Ragnar Kjartansson

 
Guit Trip
2007
Video



In Guilt Trip (2007), Kjartansson works with Laddi, a comedian, who has been present throughout the lives of the generation of Icelanders of which the artist is part. He has invented countless characters, performing on television, radio, in theater, film and on music albums. The entire nation has most likely at some point been at the verge of wetting themselves with laughter when Laddi has slipped into one of his roles. Then there is the paradox; no one seems to know the actor. Behind multiple identities of extreme personas and a support layer of the artistic alias “Laddi” resides the person, Thorhallur Sigurdsson. He is a reclusive man, so known for his shyness that the media long ago gave up trying to interview him. To the public he is a tabula rasa – one day he is opening a bar, the next he is selling holiday homes in Spain. This performer, who has been adamant in separating his art and personal life, is now seen in Ragnar Kjartansson’s video, hiking in the wilderness with a rifle and a bag of bullets. There is no wig, no makeup, no character and – perhaps most surprisingly - no comic relief. Occasionally he fires his weapon aimlessly before heading on and shooting again. It is clear that Kjartansson has scripted this and directed, he did not document an everyday act of this person. Around the video he has constructed a painted environment, suggesting the bare winter landscape that the man is walking through. Here and there are painterly strokes of distant explosions mirroring the gunshots. Other paintings are variations on a theme of conflicted expression, props or extras blurting out emotions in a stage set for the performance in the video. Rather than the video being an extension of the painting installation, however, they derive from it, for at the center of the work is the indistinct identity of the gunman.
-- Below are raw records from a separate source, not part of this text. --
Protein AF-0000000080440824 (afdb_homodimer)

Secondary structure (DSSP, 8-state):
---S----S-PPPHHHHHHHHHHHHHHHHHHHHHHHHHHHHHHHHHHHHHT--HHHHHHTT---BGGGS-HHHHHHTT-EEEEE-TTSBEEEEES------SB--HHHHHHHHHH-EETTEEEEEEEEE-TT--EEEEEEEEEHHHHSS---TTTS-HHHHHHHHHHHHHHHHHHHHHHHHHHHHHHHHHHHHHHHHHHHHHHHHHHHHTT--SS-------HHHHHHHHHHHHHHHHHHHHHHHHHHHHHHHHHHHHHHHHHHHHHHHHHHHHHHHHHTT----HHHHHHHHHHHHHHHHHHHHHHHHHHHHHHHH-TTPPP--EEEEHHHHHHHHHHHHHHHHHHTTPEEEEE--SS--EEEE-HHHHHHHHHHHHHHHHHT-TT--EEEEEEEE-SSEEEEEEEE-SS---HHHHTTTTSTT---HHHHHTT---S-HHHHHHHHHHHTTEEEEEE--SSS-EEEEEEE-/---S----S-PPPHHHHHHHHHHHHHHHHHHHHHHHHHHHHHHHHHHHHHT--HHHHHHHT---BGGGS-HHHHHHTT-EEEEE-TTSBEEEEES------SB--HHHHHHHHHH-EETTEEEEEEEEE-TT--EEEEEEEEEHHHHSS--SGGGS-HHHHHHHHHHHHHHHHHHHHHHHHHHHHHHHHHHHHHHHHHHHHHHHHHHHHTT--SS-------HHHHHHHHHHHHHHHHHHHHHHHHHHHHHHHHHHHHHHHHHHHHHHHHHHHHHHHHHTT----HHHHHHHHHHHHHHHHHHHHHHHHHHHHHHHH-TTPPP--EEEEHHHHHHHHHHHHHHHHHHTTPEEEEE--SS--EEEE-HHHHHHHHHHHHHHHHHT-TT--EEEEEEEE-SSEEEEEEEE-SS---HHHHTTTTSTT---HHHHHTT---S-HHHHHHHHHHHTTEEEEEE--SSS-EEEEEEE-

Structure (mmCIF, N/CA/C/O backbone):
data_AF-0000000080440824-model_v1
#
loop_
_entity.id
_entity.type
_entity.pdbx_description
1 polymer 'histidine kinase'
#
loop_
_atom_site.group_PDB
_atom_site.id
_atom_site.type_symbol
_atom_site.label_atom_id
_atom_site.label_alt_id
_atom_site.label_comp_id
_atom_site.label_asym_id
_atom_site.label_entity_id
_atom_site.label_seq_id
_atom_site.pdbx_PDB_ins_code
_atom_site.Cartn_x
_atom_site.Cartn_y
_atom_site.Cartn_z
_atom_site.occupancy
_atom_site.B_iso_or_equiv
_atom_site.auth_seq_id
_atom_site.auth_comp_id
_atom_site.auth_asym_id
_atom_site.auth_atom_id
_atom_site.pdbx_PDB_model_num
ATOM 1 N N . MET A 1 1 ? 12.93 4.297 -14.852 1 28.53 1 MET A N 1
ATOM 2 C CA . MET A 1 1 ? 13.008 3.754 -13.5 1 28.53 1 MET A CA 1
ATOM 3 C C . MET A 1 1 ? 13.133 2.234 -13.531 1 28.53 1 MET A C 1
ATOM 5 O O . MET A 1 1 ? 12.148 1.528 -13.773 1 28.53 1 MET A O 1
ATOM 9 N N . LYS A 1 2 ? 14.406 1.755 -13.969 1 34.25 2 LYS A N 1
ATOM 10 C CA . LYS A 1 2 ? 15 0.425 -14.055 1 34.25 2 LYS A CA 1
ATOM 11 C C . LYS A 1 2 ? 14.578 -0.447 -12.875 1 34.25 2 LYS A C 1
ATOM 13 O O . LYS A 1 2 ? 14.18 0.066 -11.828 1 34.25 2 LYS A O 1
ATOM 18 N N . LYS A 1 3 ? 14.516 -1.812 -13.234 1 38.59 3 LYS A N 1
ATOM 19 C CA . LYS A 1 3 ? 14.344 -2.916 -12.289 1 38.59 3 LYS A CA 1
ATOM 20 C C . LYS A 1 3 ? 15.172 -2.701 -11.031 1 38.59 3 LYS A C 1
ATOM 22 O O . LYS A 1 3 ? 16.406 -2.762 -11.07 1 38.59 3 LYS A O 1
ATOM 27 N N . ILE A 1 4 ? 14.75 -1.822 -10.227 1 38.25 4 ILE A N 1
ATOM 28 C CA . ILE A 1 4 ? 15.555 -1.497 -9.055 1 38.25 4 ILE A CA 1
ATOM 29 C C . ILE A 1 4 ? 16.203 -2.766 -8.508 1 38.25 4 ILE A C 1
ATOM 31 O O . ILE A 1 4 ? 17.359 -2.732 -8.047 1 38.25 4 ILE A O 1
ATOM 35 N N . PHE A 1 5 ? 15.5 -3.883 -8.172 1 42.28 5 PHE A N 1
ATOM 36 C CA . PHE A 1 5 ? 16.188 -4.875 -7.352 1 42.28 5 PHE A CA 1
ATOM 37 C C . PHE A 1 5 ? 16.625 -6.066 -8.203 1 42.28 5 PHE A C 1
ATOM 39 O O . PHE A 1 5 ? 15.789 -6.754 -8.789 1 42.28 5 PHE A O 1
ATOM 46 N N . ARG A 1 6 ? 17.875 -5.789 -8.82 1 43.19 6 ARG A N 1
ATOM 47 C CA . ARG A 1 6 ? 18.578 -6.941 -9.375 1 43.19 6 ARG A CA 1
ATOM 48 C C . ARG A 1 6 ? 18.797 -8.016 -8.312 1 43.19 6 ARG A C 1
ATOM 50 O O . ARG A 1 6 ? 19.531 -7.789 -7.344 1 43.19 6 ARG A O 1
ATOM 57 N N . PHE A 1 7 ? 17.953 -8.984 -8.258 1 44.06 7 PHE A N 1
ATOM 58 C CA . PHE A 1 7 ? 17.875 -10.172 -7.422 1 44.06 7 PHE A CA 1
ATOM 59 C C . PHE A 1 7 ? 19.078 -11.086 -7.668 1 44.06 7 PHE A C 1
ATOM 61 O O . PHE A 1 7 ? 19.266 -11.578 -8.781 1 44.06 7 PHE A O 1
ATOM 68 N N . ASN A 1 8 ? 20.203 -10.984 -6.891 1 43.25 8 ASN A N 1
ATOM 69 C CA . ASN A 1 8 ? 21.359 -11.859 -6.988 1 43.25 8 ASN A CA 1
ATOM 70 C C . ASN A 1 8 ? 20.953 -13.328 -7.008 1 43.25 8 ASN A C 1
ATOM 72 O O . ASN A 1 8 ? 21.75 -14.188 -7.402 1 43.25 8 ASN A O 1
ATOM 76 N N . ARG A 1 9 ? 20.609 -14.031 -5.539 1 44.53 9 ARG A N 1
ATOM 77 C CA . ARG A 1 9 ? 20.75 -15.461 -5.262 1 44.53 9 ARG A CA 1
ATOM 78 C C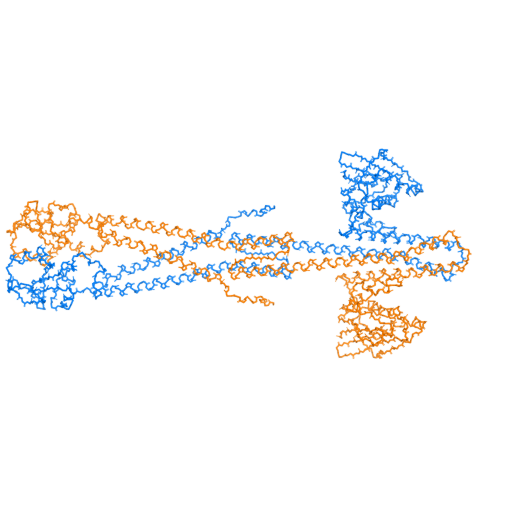 . ARG A 1 9 ? 20.047 -16.297 -6.324 1 44.53 9 ARG A C 1
ATOM 80 O O . ARG A 1 9 ? 19.062 -15.859 -6.922 1 44.53 9 ARG A O 1
ATOM 87 N N . LYS A 1 10 ? 20.547 -17.625 -6.504 1 52.56 10 LYS A N 1
ATOM 88 C CA . LYS A 1 10 ? 20.281 -18.641 -7.512 1 52.56 10 LYS A CA 1
ATOM 89 C C . LYS A 1 10 ? 18.844 -19.125 -7.422 1 52.56 10 LYS A C 1
ATOM 91 O O . LYS A 1 10 ? 18.578 -20.234 -6.945 1 52.56 10 LYS A O 1
ATOM 96 N N . LYS A 1 11 ? 17.75 -18.359 -7.117 1 67.56 11 LYS A N 1
ATOM 97 C CA . LYS A 1 11 ? 16.344 -18.641 -6.867 1 67.56 11 LYS A CA 1
ATOM 98 C C . LYS A 1 11 ? 15.672 -19.234 -8.109 1 67.56 11 LYS A C 1
ATOM 100 O O . LYS A 1 11 ? 15.922 -18.781 -9.227 1 67.56 11 LYS A O 1
ATOM 105 N N . GLU A 1 12 ? 14.953 -20.266 -7.719 1 85.38 12 GLU A N 1
ATOM 106 C CA . GLU A 1 12 ? 14.383 -21.062 -8.805 1 85.38 12 GLU A CA 1
ATOM 107 C C . GLU A 1 12 ? 13.203 -20.344 -9.453 1 85.38 12 GLU A C 1
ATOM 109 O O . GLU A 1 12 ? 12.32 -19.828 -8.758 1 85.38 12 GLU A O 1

Guilt Trip in a way is a tribute to Laddi. It would not have been conceived with any other actor. Kjartasson highlights the paradox of the actor by choosing a person, who is only known as a multitude of identities. The work respects his anonymity without suggesting any of his previous, well-known characters. It sets him in a situation free from the pressure of acting a role; the physical undertaking of the hike and the expressive gesture of firing the gun consume all attention. What is the guilt? One is tempted to interpret the gun as a substitute for his professional effort. Much like the hunter, the comedian relies on the right time and the right place for success. Paradoxically Laddi is in the middle of nowhere aiming coincidentally at nothing – he might as well be shooting blanks. Has he wasted his life entertaining an unknown audience? Has he lost himself on the way? Are the targets for his bullets the numerous identities that he has put out there? Yet again, Kjartansson has thwarted the clear distinction between art and life, contesting the truth in performance, the very nature of which is a lie.